The Oberlerchner Mg 23 is a single-seat, all-wood, high-performance sailplane. It was built and first flown in Austria in 1955, and a total of 26 were built before production ended in 1965.

==Design and development==
The Mg 23, an Erwin Musger design often known as the Musger Mg 23, was an all-wood shoulder-wing aircraft. Its wing had a straight leading edge, a constant-chord inner section with taper outboard and 2.5° of dihedral. The wingtips had small tip fences. It was built around a single wooden spar and was wood covered apart from the ailerons, which were fabric covered.
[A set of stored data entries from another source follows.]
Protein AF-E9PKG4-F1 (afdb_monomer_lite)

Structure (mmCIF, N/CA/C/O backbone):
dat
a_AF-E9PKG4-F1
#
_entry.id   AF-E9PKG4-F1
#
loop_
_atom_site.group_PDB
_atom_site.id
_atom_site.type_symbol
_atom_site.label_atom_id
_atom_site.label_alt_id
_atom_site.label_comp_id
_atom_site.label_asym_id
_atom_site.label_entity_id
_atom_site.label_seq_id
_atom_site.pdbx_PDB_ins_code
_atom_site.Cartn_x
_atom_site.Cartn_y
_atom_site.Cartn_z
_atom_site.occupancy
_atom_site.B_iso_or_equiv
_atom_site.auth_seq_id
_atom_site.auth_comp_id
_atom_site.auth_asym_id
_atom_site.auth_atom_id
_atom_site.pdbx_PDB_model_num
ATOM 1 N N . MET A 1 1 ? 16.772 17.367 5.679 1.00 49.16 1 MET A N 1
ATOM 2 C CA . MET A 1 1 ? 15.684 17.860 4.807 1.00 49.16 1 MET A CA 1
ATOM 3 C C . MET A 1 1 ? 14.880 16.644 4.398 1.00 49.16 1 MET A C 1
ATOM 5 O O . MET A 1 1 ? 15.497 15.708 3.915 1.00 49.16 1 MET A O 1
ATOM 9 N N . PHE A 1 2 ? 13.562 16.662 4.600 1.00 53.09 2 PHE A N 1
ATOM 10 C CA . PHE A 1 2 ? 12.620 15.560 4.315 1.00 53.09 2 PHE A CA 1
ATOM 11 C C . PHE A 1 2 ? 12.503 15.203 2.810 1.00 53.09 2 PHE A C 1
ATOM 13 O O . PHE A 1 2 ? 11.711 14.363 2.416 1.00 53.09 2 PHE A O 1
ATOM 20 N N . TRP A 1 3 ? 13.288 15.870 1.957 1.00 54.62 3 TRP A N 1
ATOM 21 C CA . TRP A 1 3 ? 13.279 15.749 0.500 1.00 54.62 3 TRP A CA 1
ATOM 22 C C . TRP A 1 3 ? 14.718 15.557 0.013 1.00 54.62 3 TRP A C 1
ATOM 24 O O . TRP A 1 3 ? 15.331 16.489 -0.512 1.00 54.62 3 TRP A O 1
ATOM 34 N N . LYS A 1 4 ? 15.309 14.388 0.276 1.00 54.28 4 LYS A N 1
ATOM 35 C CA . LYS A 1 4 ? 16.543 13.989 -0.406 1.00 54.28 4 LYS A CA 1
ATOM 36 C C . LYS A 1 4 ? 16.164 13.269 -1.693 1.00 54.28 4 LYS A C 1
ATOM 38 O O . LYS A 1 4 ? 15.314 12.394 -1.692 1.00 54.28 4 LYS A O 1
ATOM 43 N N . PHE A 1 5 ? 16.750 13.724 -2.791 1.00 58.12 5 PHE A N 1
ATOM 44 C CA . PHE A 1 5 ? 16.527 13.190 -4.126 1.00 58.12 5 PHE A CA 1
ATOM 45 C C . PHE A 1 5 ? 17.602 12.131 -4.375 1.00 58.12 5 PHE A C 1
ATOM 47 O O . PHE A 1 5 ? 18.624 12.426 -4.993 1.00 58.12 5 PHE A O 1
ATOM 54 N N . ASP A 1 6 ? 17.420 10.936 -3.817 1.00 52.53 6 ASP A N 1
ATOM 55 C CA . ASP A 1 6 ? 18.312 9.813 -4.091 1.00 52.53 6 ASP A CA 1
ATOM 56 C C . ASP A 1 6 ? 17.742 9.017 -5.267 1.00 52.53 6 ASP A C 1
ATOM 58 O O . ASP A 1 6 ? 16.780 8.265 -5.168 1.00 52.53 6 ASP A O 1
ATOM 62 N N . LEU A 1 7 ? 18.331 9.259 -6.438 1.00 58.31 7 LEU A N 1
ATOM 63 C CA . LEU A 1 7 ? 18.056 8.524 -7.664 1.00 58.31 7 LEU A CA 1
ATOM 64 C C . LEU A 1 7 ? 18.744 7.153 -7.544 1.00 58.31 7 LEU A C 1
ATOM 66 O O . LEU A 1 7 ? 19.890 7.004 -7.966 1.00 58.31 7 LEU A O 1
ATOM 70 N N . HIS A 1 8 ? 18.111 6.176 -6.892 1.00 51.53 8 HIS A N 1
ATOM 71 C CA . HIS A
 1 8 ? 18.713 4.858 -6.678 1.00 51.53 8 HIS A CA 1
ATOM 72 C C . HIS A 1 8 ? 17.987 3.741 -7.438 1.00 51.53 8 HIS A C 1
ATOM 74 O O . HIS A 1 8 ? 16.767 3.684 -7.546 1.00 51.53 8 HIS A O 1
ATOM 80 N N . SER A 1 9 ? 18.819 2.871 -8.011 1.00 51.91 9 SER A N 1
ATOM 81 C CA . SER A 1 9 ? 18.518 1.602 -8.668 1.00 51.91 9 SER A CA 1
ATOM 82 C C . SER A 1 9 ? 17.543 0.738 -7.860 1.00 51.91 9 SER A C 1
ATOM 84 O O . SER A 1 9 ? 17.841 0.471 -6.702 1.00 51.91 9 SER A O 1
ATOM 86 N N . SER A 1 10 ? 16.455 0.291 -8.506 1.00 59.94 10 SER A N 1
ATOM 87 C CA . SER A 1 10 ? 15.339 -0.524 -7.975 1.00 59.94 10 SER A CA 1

Wooden Schempp-Hirth spoilers were fitted. The tail surfaces were fabric covered, the tailplane narrow in chord and straight tapered with a Flettner trim tab on the starboard elevator. One change between the prototype Mg 23 and the production Mg 23 SL was that the size of the fin and rudder was increased; on the SL the fin was straight-edged apart from a curved fuselage fillet but the trailing edge of the wide, deep rudder was rounded.

The fuselage had an oval section of wooden semi-monocoque construction, tapering to the rear. On the production SL the fuselage line over the wings merged into a forward-sliding canopy, which was longer than that of the prototype. The Mg 23 SL had a fixed monowheel undercarriage, and both integral nose- and tailskids.
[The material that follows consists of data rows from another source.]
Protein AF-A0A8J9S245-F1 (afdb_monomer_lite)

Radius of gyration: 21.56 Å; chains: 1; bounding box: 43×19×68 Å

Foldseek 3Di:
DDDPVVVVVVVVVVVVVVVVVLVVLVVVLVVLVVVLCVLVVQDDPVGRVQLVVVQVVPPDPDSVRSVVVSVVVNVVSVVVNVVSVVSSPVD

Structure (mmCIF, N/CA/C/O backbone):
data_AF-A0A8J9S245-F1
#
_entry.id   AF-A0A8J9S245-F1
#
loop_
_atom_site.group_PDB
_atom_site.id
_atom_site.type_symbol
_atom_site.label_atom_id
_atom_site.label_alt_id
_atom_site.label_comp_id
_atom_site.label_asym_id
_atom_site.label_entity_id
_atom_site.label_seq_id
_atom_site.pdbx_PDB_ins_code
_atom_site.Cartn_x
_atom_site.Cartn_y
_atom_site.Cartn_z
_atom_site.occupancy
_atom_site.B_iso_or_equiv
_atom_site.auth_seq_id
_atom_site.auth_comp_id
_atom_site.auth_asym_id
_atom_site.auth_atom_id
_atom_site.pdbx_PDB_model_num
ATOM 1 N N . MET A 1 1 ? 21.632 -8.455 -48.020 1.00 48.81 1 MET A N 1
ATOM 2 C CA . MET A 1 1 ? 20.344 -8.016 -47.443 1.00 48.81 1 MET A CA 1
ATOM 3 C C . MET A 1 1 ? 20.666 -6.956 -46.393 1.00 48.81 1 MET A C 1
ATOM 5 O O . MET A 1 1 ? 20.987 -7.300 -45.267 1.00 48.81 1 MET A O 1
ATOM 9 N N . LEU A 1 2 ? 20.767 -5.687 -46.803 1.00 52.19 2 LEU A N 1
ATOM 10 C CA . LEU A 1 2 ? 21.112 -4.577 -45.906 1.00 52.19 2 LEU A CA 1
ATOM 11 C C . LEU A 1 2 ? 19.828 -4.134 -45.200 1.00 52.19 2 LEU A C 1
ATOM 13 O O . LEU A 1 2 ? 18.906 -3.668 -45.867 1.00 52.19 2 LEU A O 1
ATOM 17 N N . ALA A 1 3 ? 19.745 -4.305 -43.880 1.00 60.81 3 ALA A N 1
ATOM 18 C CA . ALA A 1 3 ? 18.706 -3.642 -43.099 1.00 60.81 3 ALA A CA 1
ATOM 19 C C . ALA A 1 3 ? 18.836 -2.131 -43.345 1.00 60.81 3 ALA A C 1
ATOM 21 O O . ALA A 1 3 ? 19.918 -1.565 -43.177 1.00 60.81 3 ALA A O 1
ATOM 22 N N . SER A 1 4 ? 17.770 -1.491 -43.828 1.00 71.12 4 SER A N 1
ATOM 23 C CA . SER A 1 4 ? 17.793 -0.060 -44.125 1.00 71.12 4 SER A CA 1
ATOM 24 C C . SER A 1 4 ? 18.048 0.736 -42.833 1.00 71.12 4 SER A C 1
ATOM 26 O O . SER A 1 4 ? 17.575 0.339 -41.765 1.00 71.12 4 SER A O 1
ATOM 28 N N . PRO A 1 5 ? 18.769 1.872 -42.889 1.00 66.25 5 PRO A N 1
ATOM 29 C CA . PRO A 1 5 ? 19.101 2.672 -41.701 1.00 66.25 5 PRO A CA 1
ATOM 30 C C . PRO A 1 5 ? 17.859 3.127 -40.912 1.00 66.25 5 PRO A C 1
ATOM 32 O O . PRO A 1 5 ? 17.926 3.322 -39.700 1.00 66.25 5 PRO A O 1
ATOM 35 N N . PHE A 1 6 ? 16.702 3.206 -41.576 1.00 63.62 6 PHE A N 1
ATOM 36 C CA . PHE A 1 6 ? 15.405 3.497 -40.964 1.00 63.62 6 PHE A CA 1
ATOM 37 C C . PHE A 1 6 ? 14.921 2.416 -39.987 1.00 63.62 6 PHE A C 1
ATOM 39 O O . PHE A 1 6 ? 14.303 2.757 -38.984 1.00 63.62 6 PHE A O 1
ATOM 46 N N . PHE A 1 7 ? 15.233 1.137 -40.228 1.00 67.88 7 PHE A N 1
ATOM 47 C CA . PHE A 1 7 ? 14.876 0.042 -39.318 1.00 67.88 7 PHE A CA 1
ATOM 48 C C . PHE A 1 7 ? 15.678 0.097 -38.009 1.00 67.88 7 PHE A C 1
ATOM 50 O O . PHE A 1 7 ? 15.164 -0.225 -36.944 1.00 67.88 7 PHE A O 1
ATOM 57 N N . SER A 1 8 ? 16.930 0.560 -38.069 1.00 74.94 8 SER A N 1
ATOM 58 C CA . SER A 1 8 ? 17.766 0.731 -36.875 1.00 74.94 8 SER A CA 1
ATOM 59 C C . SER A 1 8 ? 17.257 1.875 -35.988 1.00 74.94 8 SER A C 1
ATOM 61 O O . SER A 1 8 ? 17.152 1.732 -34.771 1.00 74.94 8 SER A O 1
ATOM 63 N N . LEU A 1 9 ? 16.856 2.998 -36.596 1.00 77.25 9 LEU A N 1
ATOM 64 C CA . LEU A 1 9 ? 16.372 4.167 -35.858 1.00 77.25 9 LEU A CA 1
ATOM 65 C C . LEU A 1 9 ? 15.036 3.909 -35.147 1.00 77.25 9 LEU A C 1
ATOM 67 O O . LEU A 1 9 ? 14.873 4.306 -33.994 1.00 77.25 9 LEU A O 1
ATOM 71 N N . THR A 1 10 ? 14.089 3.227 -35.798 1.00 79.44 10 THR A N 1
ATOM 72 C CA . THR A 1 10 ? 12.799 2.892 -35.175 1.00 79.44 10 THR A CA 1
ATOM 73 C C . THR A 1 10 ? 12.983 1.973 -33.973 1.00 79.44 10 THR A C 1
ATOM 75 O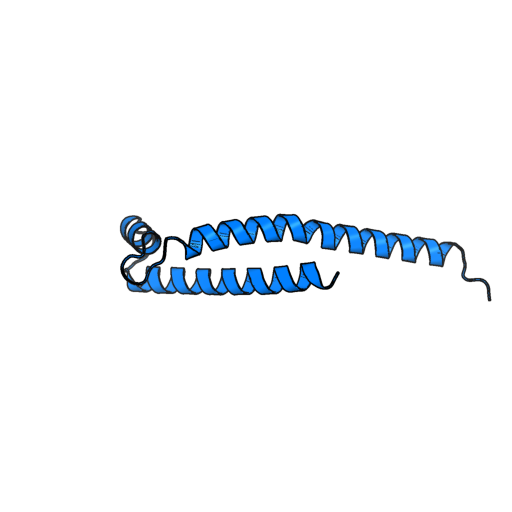 O . THR A 1 10 ? 12.413 2.248 -32.920 1.00 79.44 10 THR A O 1
ATOM 78 N N . VAL A 1 11 ? 13.848 0.958 -34.082 1.00 81.62 11 VAL A N 1
ATOM 79 C CA . VAL A 1 11 ? 14.188 0.068 -32.963 1.00 81.62 11 VAL A CA 1
ATOM 80 C C . VAL A 1 11 ? 14.793 0.853 -31.797 1.00 81.62 11 VAL A C 1
ATOM 82 O O . VAL A 1 11 ? 14.358 0.679 -30.661 1.00 81.62 11 VAL A O 1
ATOM 85 N N . VAL A 1 12 ? 15.737 1.765 -32.052 1.00 82.19 12 VAL A N 1
ATOM 86 C CA . VAL A 1 12 ? 16.350 2.595 -30.997 1.00 82.19 12 VAL A CA 1
ATOM 87 C C . VAL A 1 12 ? 15.313 3.469 -30.287 1.00 82.19 12 VAL A C 1
ATOM 89 O O . VAL A 1 12 ? 15.307 3.532 -29.058 1.00 82.19 12 VAL A O 1
ATOM 92 N N . LEU A 1 13 ? 14.400 4.103 -31.027 1.00 81.31 13 LEU A N 1
ATOM 93 C CA . LEU A 1 13 ? 13.341 4.932 -30.442 1.00 81.31 13 LEU A CA 1
ATOM 94 C C . LEU A 1 13 ? 12.366 4.108 -29.592 1.00 81.31 13 LEU A C 1
ATOM 96 O O . LEU A 1 13 ? 11.963 4.555 -28.518 1.00 81.31 13 LEU A O 1
ATOM 100 N N . THR A 1 14 ? 12.018 2.894 -30.028 1.00 82.50 14 THR A N 1
ATOM 101 C CA . THR A 1 14 ? 11.172 1.983 -29.243 1.00 82.50 14 THR A CA 1
ATOM 102 C C . THR A 1 14 ? 11.859 1.559 -27.942 1.00 82.50 14 THR A C 1
ATOM 104 O O . THR A 1 14 ? 11.228 1.597 -26.886 1.00 82.50 14 THR A O 1
ATOM 107 N N . GLN A 1 15 ? 13.156 1.236 -27.983 1.00 78.81 15 GLN A N 1
ATOM 108 C CA . GLN A 1 15 ? 13.932 0.876 -26.788 1.00 78.81 15 GLN A CA 1
ATOM 109 C C . GLN A 1 15 ? 14.076 2.047 -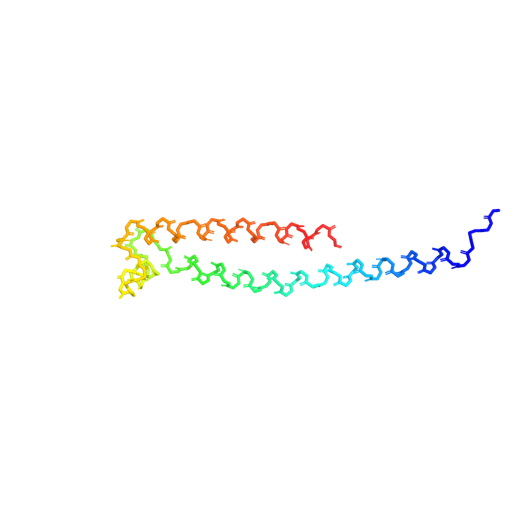25.808 1.00 78.81 15 GLN A C 1
ATOM 111 O O . GLN A 1 15 ? 13.995 1.865 -24.592 1.00 78.81 15 GLN A O 1
ATOM 116 N N . LEU A 1 16 ? 14.252 3.265 -26.326 1.00 79.12 16 LEU A N 1
ATOM 117 C CA . LEU A 1 16 ? 14.349 4.468 -25.503 1.00 79.12 16 LEU A CA 1
ATOM 118 C C . LEU A 1 16 ? 13.022 4.760 -24.789 1.00 79.12 16 LEU A C 1
ATOM 120 O O . LEU A 1 16 ? 13.015 5.002 -23.586 1.00 79.12 16 LEU A O 1
ATOM 124 N N . ASN A 1 17 ? 11.899 4.653 -25.503 1.00 83.06 17 ASN A N 1
ATOM 125 C CA . ASN A 1 17 ? 10.564 4.867 -24.942 1.00 83.06 17 ASN A CA 1
ATOM 126 C C . ASN A 1 17 ? 10.215 3.810 -23.879 1.00 83.06 17 ASN A C 1
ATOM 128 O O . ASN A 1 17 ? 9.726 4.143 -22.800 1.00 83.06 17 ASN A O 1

The Mg 23 prototype flew on 25 June 1955, flight testing leading to the increase in vertical tail size and a modified canopy on the production aircraft, the first of which was flown on 1 April 1962.

==Operational history==

26 Mg 23 SLs had been built by March 1966. In mid-2010, 11 Mg 23s were on the civil registers of European countries, nine in Austria, one in Switzerland and one in the Netherlands. Three were exported to the United States and one to Canada.

==Aircraft on display==

An Mg 23, one of those still on the Austrian register, is on display in the Flugmuseum Aviaticum, Wiener Neustadt-Ost, Austria
- Western Antique Aeroplane & Automobile Museum Has a 1964 mg-23SL .

==Variants==
- Mg 23
Prototype, eight built.
- Mg 23 SL
Production model, 18 built.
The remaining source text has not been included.